Task to complete: Nothing after the line containing "Mean predicted aligned error: 11.92 Å" belongs in the answer; write out exactly every line from the start of the material up to it, including it.

Data in this exercise:
=== Section Start ===

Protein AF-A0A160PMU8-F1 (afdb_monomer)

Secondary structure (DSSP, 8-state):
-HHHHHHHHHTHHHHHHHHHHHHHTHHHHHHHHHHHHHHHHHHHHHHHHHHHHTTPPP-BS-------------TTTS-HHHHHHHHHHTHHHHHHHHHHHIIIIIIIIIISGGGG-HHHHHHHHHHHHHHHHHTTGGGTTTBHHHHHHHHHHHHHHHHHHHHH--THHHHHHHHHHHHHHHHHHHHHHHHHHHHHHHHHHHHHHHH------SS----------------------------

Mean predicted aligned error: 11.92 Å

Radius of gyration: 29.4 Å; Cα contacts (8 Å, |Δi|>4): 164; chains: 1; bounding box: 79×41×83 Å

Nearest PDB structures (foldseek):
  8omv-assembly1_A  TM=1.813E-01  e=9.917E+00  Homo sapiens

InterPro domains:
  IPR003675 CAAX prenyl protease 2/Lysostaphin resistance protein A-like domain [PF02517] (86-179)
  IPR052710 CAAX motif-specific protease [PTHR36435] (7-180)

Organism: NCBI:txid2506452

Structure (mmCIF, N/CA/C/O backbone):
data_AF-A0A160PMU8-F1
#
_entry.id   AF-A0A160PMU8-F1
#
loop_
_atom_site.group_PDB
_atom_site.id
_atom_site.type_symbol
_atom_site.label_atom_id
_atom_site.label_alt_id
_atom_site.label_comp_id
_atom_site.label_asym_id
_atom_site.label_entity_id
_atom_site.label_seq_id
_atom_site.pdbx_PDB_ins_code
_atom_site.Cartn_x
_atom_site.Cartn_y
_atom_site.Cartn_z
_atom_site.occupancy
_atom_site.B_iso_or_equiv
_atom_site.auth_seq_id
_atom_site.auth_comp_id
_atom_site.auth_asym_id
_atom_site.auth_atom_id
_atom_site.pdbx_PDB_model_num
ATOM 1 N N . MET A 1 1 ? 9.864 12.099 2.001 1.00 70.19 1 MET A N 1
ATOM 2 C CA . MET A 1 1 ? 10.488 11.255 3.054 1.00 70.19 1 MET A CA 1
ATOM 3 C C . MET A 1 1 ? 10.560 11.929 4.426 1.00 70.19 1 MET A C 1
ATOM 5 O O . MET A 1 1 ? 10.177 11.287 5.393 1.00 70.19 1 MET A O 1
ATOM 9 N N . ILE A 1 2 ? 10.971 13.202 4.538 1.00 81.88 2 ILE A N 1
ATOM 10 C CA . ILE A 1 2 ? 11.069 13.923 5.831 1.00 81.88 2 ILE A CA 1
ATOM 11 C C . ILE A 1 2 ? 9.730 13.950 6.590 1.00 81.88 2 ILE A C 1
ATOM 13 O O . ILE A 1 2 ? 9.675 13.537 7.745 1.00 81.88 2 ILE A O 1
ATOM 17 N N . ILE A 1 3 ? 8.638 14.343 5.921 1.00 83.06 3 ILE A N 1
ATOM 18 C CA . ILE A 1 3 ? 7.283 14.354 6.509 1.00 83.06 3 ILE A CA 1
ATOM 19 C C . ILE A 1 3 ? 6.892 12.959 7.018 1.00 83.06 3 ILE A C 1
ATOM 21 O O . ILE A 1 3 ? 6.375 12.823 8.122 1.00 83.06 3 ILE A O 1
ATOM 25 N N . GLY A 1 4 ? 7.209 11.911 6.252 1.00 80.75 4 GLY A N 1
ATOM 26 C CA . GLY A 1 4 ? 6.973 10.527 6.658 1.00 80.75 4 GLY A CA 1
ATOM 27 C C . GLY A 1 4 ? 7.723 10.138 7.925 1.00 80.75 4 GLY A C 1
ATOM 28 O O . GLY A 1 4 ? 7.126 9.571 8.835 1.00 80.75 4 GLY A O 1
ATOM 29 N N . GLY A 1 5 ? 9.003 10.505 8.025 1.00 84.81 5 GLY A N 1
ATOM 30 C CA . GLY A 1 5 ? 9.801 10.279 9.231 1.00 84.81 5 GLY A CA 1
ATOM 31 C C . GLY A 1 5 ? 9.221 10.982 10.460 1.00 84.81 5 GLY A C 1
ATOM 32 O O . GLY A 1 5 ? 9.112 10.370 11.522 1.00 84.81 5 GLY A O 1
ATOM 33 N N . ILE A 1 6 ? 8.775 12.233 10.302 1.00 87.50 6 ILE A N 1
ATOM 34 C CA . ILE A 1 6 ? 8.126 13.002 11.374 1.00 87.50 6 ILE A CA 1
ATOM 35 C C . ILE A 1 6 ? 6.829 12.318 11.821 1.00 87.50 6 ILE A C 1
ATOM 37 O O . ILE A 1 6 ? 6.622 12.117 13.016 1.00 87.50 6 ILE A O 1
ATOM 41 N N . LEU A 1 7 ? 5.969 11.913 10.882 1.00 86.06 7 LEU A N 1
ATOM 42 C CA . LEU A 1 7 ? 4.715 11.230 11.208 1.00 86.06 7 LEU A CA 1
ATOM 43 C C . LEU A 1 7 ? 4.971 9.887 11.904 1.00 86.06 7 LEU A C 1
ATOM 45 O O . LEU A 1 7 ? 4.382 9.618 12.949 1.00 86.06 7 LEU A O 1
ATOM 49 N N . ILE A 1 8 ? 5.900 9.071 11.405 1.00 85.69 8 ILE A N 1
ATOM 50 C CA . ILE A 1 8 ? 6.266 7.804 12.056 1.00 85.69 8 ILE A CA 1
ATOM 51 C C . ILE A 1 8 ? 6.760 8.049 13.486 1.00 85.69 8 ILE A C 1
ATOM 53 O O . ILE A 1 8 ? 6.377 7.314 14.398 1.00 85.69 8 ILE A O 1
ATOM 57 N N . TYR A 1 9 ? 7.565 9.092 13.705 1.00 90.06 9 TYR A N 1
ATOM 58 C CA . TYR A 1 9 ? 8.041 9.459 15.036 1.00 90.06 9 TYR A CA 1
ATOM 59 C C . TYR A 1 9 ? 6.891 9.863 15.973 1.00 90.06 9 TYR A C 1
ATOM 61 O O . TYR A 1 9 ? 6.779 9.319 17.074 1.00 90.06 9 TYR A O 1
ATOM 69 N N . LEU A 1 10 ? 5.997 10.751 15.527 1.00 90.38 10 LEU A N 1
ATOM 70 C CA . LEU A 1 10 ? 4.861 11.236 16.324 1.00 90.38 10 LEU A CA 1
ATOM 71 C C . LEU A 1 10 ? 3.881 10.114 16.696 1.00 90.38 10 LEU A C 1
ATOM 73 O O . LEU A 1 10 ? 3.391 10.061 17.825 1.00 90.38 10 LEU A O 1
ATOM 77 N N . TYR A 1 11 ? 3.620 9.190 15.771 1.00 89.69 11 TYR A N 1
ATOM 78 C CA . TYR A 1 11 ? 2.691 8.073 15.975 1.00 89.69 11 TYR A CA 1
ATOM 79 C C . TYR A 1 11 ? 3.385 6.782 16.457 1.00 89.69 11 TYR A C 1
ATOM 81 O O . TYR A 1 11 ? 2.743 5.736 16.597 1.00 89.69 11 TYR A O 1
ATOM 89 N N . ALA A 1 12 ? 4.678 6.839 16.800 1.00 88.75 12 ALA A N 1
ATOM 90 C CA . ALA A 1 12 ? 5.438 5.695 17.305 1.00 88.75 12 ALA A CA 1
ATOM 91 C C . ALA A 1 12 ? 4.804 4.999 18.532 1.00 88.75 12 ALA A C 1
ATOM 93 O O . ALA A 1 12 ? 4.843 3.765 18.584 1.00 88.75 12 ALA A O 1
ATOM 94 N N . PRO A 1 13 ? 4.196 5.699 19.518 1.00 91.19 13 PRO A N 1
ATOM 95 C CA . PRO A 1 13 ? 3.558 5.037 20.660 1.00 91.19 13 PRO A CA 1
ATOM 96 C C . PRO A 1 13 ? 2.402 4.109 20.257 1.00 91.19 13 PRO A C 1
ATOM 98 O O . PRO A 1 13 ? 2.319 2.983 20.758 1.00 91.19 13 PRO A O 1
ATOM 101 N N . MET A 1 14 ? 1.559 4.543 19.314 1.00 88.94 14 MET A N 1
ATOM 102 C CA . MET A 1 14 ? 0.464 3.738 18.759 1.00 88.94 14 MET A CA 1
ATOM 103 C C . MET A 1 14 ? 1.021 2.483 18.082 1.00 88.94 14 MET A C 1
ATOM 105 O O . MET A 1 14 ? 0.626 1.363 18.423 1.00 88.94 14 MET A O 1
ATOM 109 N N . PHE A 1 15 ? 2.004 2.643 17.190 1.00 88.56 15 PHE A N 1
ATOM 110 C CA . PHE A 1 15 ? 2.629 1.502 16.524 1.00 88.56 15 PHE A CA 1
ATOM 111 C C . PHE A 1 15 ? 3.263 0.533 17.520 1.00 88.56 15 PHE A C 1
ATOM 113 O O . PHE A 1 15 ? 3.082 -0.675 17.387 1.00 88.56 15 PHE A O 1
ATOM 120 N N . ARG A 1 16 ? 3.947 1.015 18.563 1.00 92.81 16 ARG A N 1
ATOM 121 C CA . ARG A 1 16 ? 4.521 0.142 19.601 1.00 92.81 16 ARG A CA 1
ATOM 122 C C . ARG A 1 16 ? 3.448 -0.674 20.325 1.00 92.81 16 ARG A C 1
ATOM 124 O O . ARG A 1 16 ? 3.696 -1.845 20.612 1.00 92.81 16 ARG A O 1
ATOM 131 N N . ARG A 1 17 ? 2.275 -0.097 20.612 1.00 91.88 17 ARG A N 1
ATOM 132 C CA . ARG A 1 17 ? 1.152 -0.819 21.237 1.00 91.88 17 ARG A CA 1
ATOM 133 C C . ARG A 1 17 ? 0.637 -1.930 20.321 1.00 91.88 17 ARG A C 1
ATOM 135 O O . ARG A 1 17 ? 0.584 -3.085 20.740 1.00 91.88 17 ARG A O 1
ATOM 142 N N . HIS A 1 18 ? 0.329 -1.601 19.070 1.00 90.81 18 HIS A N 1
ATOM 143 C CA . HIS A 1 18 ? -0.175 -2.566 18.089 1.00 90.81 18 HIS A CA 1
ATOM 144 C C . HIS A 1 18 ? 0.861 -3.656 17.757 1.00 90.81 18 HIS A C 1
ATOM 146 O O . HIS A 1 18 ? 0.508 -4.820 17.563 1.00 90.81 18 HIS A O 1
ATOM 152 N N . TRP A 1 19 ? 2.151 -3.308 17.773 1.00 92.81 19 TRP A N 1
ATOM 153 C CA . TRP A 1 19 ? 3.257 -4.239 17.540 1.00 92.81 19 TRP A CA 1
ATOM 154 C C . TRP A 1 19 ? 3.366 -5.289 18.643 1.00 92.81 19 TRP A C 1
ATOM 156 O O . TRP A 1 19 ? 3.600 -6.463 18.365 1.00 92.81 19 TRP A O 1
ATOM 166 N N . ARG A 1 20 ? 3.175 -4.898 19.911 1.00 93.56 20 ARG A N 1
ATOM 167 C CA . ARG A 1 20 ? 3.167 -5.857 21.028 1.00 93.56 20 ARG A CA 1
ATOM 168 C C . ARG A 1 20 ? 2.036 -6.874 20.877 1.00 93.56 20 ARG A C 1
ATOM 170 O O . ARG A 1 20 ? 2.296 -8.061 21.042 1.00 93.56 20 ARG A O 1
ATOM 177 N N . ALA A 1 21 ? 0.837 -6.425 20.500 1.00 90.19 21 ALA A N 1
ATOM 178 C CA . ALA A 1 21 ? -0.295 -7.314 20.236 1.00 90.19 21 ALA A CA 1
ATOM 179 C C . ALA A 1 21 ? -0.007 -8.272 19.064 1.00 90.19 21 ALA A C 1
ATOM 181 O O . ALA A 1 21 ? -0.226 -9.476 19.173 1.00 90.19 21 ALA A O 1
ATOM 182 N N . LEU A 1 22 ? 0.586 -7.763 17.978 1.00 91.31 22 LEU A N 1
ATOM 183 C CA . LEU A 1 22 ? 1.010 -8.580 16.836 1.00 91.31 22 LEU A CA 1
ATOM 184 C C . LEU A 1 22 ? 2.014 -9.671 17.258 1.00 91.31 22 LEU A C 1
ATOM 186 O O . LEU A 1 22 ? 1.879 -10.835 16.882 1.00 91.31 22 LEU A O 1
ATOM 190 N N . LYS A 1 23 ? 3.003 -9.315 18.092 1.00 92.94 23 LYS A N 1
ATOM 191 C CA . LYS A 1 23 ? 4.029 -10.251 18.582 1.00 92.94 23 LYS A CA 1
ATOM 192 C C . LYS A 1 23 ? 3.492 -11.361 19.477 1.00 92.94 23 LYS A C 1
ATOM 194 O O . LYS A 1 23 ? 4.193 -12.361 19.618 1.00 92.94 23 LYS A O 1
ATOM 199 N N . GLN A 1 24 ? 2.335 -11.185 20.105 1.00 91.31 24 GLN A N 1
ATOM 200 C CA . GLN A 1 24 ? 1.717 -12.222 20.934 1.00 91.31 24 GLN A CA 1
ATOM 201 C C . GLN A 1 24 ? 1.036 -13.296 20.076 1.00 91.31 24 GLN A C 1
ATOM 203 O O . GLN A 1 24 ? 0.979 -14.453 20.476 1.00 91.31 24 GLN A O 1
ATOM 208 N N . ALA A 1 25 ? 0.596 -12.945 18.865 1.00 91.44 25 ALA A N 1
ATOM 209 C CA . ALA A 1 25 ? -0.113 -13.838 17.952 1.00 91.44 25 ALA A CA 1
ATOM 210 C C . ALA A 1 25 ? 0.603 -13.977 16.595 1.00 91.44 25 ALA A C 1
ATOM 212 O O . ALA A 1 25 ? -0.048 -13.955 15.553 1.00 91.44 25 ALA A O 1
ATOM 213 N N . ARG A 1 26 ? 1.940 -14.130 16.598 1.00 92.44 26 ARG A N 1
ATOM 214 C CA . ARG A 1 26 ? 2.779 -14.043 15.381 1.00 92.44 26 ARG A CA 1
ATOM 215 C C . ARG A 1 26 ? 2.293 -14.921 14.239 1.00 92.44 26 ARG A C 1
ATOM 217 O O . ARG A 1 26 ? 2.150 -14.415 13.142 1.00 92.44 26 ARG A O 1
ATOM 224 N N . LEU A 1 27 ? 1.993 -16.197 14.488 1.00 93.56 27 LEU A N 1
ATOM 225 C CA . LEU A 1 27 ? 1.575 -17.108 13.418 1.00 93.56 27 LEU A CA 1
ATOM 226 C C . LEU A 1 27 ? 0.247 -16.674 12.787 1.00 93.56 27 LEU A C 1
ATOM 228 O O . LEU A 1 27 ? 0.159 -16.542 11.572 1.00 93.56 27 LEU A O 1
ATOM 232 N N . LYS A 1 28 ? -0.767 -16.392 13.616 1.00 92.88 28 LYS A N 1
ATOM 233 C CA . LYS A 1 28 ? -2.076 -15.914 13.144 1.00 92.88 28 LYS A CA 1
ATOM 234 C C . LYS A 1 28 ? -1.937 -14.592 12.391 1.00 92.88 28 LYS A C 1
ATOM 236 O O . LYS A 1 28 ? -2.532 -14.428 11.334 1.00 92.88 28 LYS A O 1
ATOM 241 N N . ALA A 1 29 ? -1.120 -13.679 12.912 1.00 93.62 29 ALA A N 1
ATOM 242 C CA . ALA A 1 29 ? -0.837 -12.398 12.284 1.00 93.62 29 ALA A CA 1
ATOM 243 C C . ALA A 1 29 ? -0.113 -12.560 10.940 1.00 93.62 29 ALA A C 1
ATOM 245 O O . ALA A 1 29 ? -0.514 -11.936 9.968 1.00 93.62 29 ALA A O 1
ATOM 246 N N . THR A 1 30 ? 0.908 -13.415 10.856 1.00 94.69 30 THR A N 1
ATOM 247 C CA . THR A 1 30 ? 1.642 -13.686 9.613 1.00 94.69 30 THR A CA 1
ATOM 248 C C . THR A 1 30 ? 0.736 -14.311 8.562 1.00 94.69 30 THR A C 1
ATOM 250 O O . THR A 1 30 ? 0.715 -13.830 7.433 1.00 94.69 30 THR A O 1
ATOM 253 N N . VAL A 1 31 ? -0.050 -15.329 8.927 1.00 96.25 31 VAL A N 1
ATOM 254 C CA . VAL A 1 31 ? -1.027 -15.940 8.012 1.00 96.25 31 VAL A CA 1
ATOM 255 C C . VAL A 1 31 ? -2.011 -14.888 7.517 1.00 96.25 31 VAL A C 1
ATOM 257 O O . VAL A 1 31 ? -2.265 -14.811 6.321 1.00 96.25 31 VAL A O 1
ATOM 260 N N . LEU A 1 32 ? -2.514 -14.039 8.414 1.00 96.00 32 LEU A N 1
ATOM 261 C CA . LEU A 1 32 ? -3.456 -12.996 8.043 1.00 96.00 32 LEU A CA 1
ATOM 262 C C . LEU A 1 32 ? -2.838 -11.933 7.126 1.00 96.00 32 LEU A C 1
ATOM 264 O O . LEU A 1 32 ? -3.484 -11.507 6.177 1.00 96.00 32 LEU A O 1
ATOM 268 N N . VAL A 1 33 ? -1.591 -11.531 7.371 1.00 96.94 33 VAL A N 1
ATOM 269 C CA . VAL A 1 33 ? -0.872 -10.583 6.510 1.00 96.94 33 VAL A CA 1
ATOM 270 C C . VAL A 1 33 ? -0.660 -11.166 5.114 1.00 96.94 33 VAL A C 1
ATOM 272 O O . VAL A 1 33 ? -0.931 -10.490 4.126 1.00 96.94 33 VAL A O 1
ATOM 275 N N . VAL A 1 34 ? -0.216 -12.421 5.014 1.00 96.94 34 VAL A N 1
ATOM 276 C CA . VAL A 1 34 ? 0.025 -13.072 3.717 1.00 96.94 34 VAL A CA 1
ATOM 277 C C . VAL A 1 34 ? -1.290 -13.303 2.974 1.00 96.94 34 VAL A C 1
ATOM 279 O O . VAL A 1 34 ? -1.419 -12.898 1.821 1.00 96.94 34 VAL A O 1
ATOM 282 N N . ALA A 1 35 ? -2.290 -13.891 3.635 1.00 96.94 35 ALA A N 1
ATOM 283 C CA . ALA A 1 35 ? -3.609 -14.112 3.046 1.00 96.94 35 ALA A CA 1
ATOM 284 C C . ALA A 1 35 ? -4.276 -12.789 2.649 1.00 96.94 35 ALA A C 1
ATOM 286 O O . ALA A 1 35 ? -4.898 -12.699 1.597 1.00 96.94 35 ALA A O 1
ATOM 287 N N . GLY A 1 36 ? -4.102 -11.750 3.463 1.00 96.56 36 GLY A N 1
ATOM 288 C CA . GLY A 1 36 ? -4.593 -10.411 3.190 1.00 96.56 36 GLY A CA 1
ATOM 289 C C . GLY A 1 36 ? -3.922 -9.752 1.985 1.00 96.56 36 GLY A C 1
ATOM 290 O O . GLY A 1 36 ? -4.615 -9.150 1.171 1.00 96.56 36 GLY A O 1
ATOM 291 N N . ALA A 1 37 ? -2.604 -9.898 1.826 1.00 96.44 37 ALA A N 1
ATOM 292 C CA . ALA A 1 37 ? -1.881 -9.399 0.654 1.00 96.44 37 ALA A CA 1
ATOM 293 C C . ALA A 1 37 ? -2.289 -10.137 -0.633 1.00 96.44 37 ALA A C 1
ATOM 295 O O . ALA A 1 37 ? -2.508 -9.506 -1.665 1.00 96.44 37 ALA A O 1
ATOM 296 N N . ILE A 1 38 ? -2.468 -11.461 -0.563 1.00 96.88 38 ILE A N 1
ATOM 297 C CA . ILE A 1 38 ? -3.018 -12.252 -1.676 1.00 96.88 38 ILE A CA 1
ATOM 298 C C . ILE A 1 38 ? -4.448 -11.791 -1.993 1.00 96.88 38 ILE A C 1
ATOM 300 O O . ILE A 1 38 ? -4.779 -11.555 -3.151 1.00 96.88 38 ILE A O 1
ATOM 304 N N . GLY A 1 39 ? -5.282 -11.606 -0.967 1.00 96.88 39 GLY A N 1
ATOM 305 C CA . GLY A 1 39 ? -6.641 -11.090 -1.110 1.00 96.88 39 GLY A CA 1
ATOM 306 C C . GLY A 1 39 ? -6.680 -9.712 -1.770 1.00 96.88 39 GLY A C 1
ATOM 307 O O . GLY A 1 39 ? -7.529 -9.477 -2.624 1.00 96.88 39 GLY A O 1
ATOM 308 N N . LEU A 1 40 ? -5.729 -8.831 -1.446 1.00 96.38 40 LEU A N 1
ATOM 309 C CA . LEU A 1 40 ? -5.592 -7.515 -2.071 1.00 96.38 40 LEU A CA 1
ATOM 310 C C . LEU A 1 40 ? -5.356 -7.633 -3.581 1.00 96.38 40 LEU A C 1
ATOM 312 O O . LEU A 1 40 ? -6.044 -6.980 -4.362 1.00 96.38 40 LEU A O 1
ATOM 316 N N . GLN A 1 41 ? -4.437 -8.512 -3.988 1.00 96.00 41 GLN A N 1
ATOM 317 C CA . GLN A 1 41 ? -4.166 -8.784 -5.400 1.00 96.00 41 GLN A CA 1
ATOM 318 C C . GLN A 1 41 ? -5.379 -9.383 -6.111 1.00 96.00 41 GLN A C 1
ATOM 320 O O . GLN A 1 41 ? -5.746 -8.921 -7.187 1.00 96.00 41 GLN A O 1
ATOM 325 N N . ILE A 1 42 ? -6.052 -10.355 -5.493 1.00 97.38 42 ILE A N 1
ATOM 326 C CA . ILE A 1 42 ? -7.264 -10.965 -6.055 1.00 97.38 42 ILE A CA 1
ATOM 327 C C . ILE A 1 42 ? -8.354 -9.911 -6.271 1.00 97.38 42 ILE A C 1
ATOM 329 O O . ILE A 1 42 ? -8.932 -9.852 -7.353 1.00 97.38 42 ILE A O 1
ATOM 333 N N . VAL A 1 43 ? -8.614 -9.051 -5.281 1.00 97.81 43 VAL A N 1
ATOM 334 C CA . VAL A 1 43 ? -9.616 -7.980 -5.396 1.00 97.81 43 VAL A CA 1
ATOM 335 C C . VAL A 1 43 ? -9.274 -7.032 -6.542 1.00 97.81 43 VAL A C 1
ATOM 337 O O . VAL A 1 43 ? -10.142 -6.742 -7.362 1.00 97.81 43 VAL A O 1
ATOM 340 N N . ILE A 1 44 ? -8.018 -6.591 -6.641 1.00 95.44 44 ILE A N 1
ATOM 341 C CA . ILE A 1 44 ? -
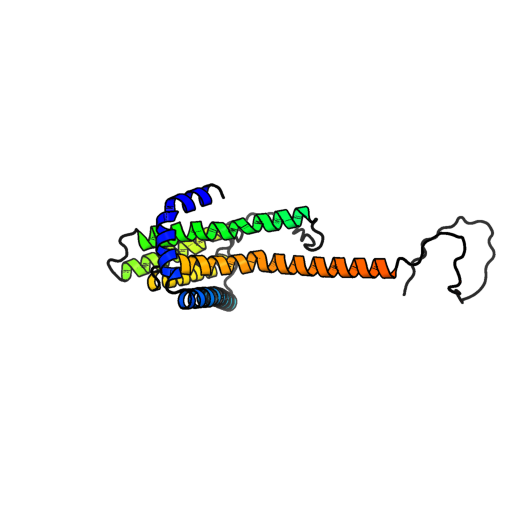7.576 -5.703 -7.724 1.00 95.44 44 ILE A CA 1
ATOM 342 C C . ILE A 1 44 ? -7.792 -6.366 -9.091 1.00 95.44 44 ILE A C 1
ATOM 344 O O . ILE A 1 44 ? -8.325 -5.724 -9.994 1.00 95.44 44 ILE A O 1
ATOM 348 N N . GLN A 1 45 ? -7.420 -7.639 -9.242 1.00 96.81 45 GLN A N 1
ATOM 349 C CA . GLN A 1 45 ? -7.569 -8.365 -10.507 1.00 96.81 45 GLN A CA 1
ATOM 350 C C . GLN A 1 45 ? -9.035 -8.595 -10.881 1.00 96.81 45 GLN A C 1
ATOM 352 O O . GLN A 1 45 ? -9.399 -8.430 -12.041 1.00 96.81 45 GLN A O 1
ATOM 357 N N . ILE A 1 46 ? -9.894 -8.920 -9.909 1.00 97.94 46 ILE A N 1
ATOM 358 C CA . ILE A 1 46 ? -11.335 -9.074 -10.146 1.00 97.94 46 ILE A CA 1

=== Section End ===

Solution to this task:
Protein AF-A0A160PMU8-F1 (afdb_monomer)

Secondary structure (DSSP, 8-state):
-HHHHHHHHHTHHHHHHHHHHHHHTHHHHHHHHHHHHHHHHHHHHHHHHHHHHTTPPP-BS-------------TTTS-HHHHHHHHHHTHHHHHHHHHHHIIIIIIIIIISGGGG-HHHHHHHHHHHHHHHHHTTGGGTTTBHHHHHHHHHHHHHHHHHHHHH--THHHHHHHHHHHHHHHHHHHHHHHHHHHHHHHHHHHHHHHH------SS----------------------------

Mean predicted aligned error: 11.92 Å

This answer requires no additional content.